A Tennessee native, Jones moved to the San Francisco Bay Area in 1993. He had worked there for the Lawyers’ Committee for Civil Rights during a semester-long break from school two years earlier — in the midst of the Rodney King case.

“The Rodney King beating in Los Angeles got my attention, but the acquittal and uprising that followed the beating — that’s what really locked me in,” says Jones. So he gathered a bit of start-up money and founded the Bay Area PoliceWatch, a legal helpline for victims of police misconduct.

But PoliceWatch was only the beginning. In 1996, he established the Ella Baker Center for Human Rights, a strategy and action center designed to bring justice, opportunity and peace to urban America. The center then launched a host of campaigns to address human-rights issues, including the Books Not Bars program, which works to reform California’s abusive youth-prison system, and Silence the Violence, a group that aims to abate street violence in the Bay Area.

To keep the center’s projects active and energized, however, Jones was overworking, under-resting and eating gobs of easy-to-find but nutritionally bankrupt processed foods. Soon, the consequences of his lifestyle caught up with him.

“I definitely went through burnout in the late 1990s and early 2000s. I’d spent years eating only Twinkies, and I had a lot of addictive patterns with regard to work. I was getting very little sleep, and my health was bad. Then I also went through a major romantic breakup that turned into a breakdown,” he says.

“So I decided to turn my breakdown into a breakthrough. I started going to spiritual retreats and learning more about basic health and wellness, which I had always thought was a bourgeoisie indulgence.”

The now-married Jones, who has a 3-year-old son, also began to connect the dots between healthy food, a healthy environment and a healthy body. All of which led him to think about health creation, or the ability to create and sustain a healthy way of life, and about who has access to the tools to do so — and, more specifically, who doesn’t.
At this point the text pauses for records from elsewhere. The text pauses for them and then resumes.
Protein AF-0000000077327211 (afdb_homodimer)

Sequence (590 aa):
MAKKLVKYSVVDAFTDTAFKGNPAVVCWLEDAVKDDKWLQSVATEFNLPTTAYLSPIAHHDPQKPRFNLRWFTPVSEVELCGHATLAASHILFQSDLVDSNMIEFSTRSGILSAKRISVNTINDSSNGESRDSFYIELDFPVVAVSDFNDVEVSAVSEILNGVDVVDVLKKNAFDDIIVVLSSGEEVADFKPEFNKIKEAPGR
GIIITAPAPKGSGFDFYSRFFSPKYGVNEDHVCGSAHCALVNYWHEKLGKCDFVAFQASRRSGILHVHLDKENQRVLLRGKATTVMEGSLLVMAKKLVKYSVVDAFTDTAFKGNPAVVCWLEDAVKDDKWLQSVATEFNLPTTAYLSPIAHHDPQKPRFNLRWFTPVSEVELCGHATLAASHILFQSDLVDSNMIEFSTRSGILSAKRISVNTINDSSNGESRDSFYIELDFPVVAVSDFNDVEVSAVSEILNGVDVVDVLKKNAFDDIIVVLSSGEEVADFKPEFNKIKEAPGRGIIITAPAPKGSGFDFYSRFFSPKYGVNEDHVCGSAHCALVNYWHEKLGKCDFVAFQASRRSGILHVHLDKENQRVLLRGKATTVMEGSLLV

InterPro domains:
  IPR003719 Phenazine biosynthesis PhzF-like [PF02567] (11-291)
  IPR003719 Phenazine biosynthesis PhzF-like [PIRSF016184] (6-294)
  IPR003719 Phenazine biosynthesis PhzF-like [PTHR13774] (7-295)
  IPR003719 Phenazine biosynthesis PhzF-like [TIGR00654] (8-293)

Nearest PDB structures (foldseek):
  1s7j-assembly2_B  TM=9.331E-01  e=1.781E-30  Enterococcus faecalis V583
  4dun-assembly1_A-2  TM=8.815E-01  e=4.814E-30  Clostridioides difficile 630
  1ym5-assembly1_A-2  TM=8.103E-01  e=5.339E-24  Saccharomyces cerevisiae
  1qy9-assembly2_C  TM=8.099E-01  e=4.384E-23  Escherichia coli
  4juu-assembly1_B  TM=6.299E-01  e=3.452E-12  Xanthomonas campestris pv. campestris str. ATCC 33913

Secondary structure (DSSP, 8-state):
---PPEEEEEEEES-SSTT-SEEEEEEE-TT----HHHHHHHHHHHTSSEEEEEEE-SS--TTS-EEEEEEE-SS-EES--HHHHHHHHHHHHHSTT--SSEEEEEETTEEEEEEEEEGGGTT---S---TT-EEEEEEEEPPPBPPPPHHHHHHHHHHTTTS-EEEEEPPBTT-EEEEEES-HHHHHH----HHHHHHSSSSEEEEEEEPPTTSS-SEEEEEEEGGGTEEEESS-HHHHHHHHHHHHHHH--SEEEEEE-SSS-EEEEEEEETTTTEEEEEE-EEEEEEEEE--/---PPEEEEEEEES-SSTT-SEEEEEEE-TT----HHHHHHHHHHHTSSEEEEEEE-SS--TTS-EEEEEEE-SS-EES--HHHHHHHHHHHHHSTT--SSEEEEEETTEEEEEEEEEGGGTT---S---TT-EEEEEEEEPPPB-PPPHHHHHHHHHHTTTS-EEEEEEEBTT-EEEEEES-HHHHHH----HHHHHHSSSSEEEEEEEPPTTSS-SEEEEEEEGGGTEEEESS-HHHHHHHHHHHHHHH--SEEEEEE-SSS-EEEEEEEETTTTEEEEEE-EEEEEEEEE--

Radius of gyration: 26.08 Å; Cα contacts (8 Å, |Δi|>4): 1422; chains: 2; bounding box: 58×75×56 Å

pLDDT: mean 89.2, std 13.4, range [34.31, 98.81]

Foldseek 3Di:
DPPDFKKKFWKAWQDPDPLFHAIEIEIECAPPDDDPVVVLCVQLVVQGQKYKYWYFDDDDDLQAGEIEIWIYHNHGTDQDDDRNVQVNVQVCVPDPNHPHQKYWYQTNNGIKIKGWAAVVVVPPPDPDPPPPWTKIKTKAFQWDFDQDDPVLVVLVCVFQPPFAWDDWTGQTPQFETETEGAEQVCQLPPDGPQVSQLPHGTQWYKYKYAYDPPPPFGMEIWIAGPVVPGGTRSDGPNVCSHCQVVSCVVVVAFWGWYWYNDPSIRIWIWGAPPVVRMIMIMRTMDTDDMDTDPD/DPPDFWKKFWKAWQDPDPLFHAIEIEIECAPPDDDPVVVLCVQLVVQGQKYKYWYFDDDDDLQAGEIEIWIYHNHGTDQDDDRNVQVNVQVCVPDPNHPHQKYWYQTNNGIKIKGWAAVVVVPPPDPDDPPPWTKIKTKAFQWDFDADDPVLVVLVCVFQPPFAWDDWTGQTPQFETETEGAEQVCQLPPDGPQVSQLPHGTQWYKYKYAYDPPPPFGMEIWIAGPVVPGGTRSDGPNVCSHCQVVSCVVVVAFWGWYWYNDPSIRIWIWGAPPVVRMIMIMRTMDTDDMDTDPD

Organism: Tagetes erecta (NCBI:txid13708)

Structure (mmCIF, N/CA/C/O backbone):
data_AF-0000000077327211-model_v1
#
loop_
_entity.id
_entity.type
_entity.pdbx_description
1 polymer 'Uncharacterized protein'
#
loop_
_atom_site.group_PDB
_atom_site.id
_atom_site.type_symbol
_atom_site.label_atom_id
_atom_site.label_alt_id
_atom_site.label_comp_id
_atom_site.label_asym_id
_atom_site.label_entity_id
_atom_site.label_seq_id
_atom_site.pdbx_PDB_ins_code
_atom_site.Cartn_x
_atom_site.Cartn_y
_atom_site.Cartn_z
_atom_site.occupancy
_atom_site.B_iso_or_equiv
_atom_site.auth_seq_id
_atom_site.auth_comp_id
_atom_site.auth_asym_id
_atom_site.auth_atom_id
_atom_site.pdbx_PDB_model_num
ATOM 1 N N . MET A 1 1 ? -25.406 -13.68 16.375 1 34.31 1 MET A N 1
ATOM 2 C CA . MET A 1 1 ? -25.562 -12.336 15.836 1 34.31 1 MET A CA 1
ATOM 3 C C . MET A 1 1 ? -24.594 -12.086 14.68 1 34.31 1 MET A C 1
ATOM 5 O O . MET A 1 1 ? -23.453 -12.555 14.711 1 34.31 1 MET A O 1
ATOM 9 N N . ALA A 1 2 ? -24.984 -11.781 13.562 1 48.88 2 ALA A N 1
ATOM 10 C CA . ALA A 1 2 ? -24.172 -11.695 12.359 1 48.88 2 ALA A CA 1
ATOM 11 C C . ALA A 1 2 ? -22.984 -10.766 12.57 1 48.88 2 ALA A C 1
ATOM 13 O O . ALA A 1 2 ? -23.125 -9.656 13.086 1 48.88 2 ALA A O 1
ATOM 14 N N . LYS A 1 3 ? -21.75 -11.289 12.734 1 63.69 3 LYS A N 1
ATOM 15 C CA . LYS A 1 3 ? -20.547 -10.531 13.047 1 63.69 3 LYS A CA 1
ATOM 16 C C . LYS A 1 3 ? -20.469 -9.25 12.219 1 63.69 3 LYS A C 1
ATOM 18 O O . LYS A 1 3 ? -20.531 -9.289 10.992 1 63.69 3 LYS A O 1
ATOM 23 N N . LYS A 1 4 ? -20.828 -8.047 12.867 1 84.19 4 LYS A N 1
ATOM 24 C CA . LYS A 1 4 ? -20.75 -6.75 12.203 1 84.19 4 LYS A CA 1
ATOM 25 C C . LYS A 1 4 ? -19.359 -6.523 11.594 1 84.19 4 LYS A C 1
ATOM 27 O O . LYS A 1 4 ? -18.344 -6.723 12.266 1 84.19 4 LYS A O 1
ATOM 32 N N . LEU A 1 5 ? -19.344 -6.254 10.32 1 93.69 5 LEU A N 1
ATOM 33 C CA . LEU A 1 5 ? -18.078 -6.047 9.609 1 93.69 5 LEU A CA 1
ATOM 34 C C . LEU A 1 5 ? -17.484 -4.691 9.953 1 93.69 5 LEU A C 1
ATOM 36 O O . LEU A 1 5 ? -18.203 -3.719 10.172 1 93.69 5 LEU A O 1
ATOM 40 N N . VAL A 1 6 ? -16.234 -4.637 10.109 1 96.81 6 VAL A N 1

Health Haves and Have-Nots

With society becoming more focused on health and sustainability in general, Jones saw a widening gap between the health haves and the health have-nots. It was a gap he wanted to help close. Today, one of Jones’s key areas of focus is creating more egalitarian access to a healthy future — one that offers the benefits of green living, nutritious foods and health maintenance to those who might otherwise miss out.

“What’s happening now is that people are beginning to wake up to the value of a green economy, one that really honors the earth,” says Jones. But this new economy, he adds, can’t ignore people who live in underserved urban communities or in regions that have historically been deluged with industrial pollution.

To this end, Jones envisions training unemployed and underemployed people for “green collar” jobs, such as solar panel installation, water reclamation and recycling. These jobs, he notes, can help preserve the environment at the same time they help enhance the well-being of workers and their families.

“We want to create green pathways out of poverty, or a green economy that is strong enough to lift people out of poverty,” says Jones, who helped write the Green Jobs Act of 2007, a bill currently wending its way through Congress that would allocate money to “green-job” training programs across the country. “In simple terms, we have to heal both the people and the environmental degradation. We can’t have this society where only some people can afford clean water and organic cuisine. Everyone needs to be part of the green economy.”